The Conifer Garden is worth a visit. Surrounded by native pines, there are interesting varieties of Chamaecyparis obtusa and C. pisifera, Thuja, Juniperus, Pinus and Cryptomeria. Juniperus conferta 'All Gold' and Cryptomeria japonica 'Black Dragon' are two of my favorites.
It seems that every available wall is draped with flowering vines. Remarkable specimens include Blue Glory (Thunbergia battiscombia), Brazilian Golden Vine (Mascagnia macroptera), Bauhinia, Glory Vine (Clerodendrum x speciosum), Coral Vine (Antigonon leptopus) and Orchid Vine (Mascagnia lilacina).
The Camellia Garden was just beginning to bloom when I visited, but it should be spectacular now in January. Camellia sasanqua brightens the landscape late September through November. Camellia japonica steals the show in December through February.
The Fern Collection includes some fine examples. The display should excite any shade gardener or collector of hardy ferns with selections such as Sechuan Ribbon Fern (Lepisorus bicolor), Dixie Wood Fern (Dryopteris x australis), Maiden Fern (Thelypteris kunthii), Hart's Tongue Fern (Pyrrosia lingua), Tassel Fern (Polystichum polyblepharum), Macho Fern (Nephrolepis biserrata) and Oriental Chain Fern (Woodwardia orientalis). Peacock Spikemoss (Selaginella uncinata) made a fine ground cover in the Fern Garden.

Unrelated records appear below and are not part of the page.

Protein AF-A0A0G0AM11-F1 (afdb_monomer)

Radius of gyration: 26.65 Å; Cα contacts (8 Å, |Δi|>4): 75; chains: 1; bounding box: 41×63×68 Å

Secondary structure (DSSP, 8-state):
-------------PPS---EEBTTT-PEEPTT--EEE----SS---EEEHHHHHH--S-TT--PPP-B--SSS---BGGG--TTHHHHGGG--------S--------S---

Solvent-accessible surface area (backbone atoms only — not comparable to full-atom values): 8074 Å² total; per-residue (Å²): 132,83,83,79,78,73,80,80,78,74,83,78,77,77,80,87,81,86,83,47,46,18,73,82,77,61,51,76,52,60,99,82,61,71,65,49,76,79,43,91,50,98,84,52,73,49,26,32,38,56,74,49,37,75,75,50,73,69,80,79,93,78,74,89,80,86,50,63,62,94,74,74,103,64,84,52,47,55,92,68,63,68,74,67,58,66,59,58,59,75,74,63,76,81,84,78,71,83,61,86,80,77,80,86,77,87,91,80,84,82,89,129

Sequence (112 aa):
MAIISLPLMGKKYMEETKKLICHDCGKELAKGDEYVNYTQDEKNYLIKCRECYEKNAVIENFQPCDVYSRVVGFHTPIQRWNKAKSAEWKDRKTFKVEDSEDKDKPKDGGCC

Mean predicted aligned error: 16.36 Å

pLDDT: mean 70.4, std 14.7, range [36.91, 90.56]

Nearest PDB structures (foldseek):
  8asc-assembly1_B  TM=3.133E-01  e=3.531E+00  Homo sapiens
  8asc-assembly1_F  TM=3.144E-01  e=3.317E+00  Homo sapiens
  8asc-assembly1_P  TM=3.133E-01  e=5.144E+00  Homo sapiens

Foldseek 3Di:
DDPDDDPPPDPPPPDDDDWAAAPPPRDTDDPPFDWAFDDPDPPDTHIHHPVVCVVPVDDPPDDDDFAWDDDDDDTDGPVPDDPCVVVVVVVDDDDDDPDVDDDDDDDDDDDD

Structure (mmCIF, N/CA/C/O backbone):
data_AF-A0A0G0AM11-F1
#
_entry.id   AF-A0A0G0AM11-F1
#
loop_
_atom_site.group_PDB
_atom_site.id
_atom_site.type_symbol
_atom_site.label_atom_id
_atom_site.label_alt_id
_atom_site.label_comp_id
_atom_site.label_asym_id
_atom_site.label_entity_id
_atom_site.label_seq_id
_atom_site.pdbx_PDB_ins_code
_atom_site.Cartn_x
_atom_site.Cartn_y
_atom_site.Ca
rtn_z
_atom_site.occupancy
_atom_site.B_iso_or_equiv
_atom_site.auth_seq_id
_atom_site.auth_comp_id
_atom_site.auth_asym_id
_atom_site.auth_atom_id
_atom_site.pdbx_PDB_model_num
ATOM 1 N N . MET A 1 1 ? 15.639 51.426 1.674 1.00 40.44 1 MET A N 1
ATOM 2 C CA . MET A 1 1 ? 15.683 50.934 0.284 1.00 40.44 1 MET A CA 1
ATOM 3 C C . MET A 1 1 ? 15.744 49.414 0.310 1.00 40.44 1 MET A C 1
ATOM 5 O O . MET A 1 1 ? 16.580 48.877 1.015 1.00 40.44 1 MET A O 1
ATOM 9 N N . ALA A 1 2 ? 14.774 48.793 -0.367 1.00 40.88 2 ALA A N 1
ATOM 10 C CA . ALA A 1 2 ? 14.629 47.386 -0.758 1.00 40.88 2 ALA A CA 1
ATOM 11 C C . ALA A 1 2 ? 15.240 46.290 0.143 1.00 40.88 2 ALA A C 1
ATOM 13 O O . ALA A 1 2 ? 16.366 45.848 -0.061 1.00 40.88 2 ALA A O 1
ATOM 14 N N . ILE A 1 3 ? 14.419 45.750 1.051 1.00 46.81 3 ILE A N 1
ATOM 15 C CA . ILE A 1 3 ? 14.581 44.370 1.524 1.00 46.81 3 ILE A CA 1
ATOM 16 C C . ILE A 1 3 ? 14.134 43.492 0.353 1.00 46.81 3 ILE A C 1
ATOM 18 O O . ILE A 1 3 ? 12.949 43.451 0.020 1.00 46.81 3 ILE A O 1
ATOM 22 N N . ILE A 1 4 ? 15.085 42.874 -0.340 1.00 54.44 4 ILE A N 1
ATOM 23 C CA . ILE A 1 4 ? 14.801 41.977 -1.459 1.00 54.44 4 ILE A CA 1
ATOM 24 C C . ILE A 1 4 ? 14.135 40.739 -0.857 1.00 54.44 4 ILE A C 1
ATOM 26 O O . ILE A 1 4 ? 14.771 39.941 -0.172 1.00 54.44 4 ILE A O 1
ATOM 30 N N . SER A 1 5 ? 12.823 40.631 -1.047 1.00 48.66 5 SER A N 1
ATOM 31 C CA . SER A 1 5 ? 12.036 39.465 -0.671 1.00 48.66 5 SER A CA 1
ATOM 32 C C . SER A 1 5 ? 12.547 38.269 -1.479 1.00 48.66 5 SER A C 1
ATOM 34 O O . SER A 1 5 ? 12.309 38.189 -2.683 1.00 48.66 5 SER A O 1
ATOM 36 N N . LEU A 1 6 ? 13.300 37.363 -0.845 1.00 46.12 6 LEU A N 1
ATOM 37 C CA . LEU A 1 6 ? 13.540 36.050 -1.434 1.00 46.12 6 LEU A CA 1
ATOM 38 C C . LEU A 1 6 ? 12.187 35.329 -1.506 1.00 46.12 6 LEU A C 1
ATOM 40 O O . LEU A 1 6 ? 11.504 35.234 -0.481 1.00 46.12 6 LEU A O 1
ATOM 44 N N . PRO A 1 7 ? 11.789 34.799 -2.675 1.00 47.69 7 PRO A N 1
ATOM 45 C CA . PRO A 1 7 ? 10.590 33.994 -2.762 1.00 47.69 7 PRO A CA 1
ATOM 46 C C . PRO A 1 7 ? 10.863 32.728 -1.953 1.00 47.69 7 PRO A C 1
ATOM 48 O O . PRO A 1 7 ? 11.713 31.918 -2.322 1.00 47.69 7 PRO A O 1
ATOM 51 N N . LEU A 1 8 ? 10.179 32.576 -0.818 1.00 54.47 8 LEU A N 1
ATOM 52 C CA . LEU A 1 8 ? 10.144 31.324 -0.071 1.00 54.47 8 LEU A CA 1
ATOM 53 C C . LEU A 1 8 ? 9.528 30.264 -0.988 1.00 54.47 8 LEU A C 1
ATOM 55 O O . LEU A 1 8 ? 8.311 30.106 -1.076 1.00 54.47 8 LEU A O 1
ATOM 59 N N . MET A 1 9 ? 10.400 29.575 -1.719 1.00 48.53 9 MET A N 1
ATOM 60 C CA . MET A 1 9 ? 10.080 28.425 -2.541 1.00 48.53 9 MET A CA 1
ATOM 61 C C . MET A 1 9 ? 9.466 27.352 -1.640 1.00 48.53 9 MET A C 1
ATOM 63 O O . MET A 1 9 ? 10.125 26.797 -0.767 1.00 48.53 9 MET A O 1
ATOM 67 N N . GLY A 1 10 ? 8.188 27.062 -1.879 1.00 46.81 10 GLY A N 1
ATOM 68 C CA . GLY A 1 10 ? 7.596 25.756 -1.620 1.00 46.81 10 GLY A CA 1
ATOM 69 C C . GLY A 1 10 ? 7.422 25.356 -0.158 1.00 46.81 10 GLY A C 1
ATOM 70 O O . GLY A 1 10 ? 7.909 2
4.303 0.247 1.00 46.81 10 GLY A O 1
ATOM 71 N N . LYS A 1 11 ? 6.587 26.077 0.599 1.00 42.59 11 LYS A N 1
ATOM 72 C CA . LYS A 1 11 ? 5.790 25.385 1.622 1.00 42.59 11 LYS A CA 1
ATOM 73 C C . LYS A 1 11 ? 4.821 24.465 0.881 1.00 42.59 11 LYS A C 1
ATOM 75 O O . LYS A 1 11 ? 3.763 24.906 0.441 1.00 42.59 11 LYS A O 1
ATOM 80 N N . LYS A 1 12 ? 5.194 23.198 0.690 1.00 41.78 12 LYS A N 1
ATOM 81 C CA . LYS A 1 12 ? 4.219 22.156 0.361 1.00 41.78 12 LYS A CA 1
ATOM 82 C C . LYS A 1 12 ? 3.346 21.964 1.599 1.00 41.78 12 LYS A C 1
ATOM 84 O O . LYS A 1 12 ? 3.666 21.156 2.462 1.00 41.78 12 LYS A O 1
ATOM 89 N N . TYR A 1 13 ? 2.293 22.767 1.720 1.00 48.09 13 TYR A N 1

One small section was particularly fascinating. I don't remember what it was called. It looked arid and desolate like a Salvador Dali landscape, warmed by Anise Marigold (Tagetes lucida), with starkly shaped plants. Representatives included Monkey Puzzle Tree (Araucaria araucana), Cryptomeria japonica 'Araucaroides', Coontie (Zamia pumila), Cloverleaf Fern (Marsilea macropoda) and Chinese Nutmeg Tree (Torreya grandis). Gardeners with unusual plant preferences would be inspired.

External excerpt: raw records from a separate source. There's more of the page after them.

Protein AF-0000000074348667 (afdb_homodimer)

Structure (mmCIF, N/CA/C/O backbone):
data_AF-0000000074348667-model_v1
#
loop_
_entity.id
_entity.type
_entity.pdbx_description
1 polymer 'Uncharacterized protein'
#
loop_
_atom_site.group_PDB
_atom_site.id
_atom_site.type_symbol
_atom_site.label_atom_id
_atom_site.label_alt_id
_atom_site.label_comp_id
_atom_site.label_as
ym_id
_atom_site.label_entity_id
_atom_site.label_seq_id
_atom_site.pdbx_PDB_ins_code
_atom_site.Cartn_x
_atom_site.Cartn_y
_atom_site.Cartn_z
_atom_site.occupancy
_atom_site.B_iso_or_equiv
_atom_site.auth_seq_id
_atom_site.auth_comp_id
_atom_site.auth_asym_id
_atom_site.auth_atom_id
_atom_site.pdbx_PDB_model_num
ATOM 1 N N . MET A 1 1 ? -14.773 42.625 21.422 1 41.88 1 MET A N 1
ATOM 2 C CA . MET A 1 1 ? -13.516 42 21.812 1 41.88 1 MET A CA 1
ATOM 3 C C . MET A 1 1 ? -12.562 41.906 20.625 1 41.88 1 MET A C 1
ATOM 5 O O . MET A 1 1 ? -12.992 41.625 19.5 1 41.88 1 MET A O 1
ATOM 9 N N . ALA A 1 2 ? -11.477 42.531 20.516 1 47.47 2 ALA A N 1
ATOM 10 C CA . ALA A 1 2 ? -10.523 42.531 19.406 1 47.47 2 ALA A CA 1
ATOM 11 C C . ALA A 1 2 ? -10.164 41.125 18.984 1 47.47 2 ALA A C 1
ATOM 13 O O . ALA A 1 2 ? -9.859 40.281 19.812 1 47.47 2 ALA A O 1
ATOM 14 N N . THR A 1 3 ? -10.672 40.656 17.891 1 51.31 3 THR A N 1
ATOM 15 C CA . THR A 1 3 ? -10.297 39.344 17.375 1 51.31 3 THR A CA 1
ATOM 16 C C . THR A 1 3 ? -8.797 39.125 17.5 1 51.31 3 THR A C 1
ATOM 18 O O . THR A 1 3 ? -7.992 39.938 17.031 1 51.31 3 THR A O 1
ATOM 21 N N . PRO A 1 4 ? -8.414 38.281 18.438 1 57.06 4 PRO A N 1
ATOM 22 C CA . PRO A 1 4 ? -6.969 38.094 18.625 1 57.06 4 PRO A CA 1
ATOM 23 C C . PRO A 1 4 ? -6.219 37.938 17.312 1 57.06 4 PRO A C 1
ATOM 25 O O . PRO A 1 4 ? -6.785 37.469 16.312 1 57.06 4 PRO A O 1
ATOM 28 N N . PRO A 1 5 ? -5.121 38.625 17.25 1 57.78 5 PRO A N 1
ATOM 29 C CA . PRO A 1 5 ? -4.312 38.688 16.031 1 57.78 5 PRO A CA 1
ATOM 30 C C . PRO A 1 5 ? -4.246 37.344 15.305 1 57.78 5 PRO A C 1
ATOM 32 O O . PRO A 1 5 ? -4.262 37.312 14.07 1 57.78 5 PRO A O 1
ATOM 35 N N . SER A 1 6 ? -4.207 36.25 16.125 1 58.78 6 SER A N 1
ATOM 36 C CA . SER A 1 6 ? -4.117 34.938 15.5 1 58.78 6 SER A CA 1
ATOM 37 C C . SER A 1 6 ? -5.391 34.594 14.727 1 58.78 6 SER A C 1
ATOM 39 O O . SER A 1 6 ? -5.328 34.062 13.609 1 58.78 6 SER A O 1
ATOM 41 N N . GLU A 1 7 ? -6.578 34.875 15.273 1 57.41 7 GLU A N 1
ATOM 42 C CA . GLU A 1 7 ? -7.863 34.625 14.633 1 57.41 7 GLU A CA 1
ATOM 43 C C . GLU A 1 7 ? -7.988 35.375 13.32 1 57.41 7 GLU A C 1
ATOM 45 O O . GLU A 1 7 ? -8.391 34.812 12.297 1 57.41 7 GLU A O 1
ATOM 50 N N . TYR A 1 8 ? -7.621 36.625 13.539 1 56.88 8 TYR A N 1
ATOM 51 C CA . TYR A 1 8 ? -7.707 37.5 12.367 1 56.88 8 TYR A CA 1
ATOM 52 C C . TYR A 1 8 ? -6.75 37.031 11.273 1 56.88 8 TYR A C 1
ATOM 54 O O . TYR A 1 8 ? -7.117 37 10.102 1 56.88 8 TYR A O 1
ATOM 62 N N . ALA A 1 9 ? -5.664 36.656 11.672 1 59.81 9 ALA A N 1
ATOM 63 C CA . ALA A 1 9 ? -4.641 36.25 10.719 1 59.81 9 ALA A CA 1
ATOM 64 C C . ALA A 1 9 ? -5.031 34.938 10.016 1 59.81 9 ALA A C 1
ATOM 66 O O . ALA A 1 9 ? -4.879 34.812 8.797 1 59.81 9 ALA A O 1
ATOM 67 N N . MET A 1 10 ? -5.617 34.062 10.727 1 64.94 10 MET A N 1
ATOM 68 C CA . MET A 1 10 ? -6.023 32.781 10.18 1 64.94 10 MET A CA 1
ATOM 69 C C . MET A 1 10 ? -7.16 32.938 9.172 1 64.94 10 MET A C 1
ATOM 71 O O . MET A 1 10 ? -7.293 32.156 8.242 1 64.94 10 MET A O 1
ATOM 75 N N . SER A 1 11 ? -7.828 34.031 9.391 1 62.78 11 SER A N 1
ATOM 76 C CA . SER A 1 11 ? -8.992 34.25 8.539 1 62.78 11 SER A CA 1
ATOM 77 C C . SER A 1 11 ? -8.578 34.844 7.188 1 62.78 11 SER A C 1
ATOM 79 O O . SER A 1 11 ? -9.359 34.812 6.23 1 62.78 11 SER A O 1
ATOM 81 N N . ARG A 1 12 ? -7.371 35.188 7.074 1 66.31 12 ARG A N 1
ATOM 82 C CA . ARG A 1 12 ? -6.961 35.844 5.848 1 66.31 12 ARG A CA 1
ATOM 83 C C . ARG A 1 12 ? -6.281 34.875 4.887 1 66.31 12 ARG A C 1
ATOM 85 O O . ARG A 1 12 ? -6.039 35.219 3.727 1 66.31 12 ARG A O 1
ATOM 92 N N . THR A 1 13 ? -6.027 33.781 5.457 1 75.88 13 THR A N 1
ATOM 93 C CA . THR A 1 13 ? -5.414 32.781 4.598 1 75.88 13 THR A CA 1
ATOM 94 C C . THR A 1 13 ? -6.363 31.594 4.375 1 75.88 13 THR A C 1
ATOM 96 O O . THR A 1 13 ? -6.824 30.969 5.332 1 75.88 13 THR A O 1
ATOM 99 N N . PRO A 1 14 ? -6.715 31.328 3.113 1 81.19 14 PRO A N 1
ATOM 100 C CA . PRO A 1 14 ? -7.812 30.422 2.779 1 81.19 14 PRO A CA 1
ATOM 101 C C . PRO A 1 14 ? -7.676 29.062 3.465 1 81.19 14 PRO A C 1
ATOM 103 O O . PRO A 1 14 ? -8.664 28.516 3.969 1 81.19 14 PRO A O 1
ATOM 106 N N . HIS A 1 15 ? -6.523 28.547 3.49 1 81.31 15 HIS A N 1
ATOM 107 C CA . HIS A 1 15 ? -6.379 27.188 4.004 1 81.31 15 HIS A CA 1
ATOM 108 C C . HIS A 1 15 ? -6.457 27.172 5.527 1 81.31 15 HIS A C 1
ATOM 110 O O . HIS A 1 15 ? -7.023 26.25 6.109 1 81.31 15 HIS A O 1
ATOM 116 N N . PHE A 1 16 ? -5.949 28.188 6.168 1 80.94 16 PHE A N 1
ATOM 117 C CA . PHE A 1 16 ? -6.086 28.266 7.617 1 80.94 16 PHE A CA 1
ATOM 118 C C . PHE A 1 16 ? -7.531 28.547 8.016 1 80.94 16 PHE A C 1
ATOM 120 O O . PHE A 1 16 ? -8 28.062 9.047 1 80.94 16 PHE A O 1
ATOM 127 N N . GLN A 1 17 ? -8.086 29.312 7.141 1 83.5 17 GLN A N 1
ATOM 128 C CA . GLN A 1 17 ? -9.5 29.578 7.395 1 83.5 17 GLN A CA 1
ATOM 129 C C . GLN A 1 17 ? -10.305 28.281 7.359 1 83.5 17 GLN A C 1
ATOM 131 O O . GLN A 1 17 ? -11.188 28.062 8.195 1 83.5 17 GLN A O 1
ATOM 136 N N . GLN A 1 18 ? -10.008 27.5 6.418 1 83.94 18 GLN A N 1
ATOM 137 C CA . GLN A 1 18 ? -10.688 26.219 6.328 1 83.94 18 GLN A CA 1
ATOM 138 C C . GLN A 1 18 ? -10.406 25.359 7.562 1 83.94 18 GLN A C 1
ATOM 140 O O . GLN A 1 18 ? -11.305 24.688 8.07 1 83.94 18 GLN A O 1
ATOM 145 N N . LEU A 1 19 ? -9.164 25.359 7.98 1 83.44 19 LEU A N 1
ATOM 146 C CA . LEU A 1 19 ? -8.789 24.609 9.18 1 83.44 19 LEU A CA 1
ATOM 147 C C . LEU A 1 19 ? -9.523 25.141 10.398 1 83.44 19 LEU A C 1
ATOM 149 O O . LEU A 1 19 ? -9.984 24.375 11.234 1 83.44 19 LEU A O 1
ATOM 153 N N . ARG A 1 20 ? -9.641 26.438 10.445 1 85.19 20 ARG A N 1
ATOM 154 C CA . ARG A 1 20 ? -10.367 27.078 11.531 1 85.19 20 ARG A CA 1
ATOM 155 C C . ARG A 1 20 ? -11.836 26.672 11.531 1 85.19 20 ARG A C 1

The Ginger Garden moved my senses from the stark to the lush. Protected by shade and sheltering walls, wonderful gingers thrive. Among them are Hidden Ginger (Curcuma 'Scarlet Fever'), Mauve Dancing Girl (Globba winitii), Yellow Dancing Girl (Globba schomburgkii), Hardy Ginger Lily (Hedychium 'Elizabeth'), Peacock Ginger (Cornukaempferia aurantifolia 'Jungle Gold') and Red Tower Ginger (Costus barbatus).
Every hour or so during my visit, students would swarm out of some buildings and into others. Then I would be alone again to stroll and snap pictures.
With so many lovely distractions, there's every reason to pause and enjoy the campus of Armstrong Atlantic State University Arboretum, unless one's in a big hurry to class.